8. Pick a Medium That Gets Them Noticed

Hashtags printed on ordinary signage might get overlooked as guests’ eyes glaze over to unremarkable displays. But employ a surprising medium to communicate the message and it’s sure to get noticed – and photographed for social media. For example, Sonos used lipstick to playfully jot its event hashtag on bathroom mirrors.

9. Make Them Public – In a Big Way

Sure, promoting hashtags within the boundaries of an event can get guests interacting. But put them outside the event’s official walls and you’re more likely to capture a bigger crowd. At the Cannes Lions International Festival of Creativity, a 3-D projection of tweets using the official event hashtag appeared on a 35- by 64-foot billboard.
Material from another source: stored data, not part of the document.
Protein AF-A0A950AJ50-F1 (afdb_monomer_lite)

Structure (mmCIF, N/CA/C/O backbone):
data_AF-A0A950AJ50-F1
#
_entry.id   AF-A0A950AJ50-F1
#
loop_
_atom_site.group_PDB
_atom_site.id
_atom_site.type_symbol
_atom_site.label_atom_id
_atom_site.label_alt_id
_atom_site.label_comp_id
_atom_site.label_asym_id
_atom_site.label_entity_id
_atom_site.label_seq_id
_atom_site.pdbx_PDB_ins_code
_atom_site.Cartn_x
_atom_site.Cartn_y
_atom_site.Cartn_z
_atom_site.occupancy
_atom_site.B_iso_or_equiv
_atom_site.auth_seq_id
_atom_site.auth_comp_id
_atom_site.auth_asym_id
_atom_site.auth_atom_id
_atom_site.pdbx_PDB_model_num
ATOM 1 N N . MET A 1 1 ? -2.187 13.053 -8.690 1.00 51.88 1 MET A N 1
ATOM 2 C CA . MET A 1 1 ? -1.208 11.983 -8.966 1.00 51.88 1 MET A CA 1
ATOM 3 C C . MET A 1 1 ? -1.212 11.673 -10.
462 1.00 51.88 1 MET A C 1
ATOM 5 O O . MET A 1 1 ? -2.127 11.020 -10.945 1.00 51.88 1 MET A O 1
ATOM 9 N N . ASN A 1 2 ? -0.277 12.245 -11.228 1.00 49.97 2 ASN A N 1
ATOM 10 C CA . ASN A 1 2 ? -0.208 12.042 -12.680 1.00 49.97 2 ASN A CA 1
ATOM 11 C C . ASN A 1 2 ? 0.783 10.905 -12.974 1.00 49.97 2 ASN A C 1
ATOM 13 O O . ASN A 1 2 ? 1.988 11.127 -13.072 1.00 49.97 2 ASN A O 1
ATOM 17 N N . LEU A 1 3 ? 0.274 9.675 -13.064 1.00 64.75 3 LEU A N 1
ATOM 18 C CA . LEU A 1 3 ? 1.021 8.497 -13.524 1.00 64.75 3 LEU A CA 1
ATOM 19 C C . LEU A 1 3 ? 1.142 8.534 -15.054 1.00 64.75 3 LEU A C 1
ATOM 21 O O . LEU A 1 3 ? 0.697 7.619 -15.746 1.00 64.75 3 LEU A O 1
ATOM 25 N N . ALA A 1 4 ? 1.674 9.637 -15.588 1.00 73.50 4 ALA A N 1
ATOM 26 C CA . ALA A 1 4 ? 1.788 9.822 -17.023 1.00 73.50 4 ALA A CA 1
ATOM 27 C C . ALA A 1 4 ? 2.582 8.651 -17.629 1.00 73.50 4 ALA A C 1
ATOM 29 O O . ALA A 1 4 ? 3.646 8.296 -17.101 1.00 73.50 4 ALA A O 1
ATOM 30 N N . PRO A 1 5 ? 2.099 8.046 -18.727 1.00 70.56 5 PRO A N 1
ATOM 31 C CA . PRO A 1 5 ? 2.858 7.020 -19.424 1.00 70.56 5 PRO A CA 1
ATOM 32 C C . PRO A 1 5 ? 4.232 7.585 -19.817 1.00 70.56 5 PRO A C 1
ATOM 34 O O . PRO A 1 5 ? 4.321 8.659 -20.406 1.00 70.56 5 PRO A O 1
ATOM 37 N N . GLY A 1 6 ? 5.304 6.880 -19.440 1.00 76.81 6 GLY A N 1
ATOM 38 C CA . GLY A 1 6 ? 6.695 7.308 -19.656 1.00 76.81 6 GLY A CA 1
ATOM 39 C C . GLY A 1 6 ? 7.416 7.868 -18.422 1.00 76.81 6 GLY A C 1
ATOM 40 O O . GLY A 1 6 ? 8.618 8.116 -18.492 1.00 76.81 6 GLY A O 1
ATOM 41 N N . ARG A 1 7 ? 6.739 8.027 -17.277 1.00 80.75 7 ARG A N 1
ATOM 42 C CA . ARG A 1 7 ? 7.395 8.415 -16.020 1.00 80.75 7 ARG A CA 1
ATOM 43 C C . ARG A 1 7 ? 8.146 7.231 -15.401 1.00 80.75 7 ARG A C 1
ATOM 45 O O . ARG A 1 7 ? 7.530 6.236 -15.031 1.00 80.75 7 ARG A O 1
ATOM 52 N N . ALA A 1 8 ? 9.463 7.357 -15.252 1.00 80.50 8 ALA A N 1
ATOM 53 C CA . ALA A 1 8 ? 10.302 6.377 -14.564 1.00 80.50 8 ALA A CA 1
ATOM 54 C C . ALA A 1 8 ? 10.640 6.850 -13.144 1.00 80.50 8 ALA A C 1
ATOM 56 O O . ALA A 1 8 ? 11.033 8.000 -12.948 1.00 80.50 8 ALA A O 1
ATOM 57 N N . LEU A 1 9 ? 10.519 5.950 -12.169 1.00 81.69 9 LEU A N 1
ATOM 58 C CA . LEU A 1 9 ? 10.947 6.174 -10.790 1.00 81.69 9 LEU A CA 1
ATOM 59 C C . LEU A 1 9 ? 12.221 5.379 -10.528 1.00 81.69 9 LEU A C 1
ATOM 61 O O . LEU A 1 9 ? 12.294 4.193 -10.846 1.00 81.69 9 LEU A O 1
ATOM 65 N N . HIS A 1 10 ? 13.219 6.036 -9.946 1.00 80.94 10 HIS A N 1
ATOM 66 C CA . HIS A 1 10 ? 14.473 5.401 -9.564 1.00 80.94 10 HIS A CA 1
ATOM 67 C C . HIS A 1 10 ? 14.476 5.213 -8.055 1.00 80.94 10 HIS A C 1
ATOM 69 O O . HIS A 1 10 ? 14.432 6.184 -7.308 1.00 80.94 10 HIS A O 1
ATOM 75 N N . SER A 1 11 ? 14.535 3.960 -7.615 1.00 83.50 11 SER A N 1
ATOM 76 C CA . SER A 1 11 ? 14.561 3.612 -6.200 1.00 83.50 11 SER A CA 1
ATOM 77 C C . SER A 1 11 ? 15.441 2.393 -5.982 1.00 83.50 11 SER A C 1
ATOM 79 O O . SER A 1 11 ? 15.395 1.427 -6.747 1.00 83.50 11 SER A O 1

The digital activation, created by Incredible Machines, ran at night, while during the day the billboard showed a static image of the hashtag printed on canvas. Similarly, AOL placed its hashtag on a giant billboard outside the venue of its upfront event during Advertising Week in New York.

10. Supply the Technology

Every guest is likely carrying a smartphone in his or her pocket. But making social sharing as easy for guests as possible can only further encourage the behavior – so try printing hashtags right alongside displays of smartphones or other devices. At Samsung’s tent at the Life Is Beautiful festival in Las Vegas, attendees ordered free frozen yogurt and designed T-shirts from devices at stations emblazoned with the activation’s hashtag.

11. Make It Edible

Putting hashtags on food isn’t just a tasty idea – it’s Instagram bait to boot. An event invitation to the Time Warner Cable Studios pop-up in New York before the Super Bowl came with a hashtag printed right on top of a cake.

12. Make Them Selfie-Friendly

It’s no secret that guests want to photograph themselves – and their friends – for their social media profiles. So if you put your message right in their field of view, you’ll capture their attention – and social media impressions. At Prive Salon in Los Angeles for the Colgate Optic White beauty bar ahead of the Golden Globes, handles and hashtags decked mirrors.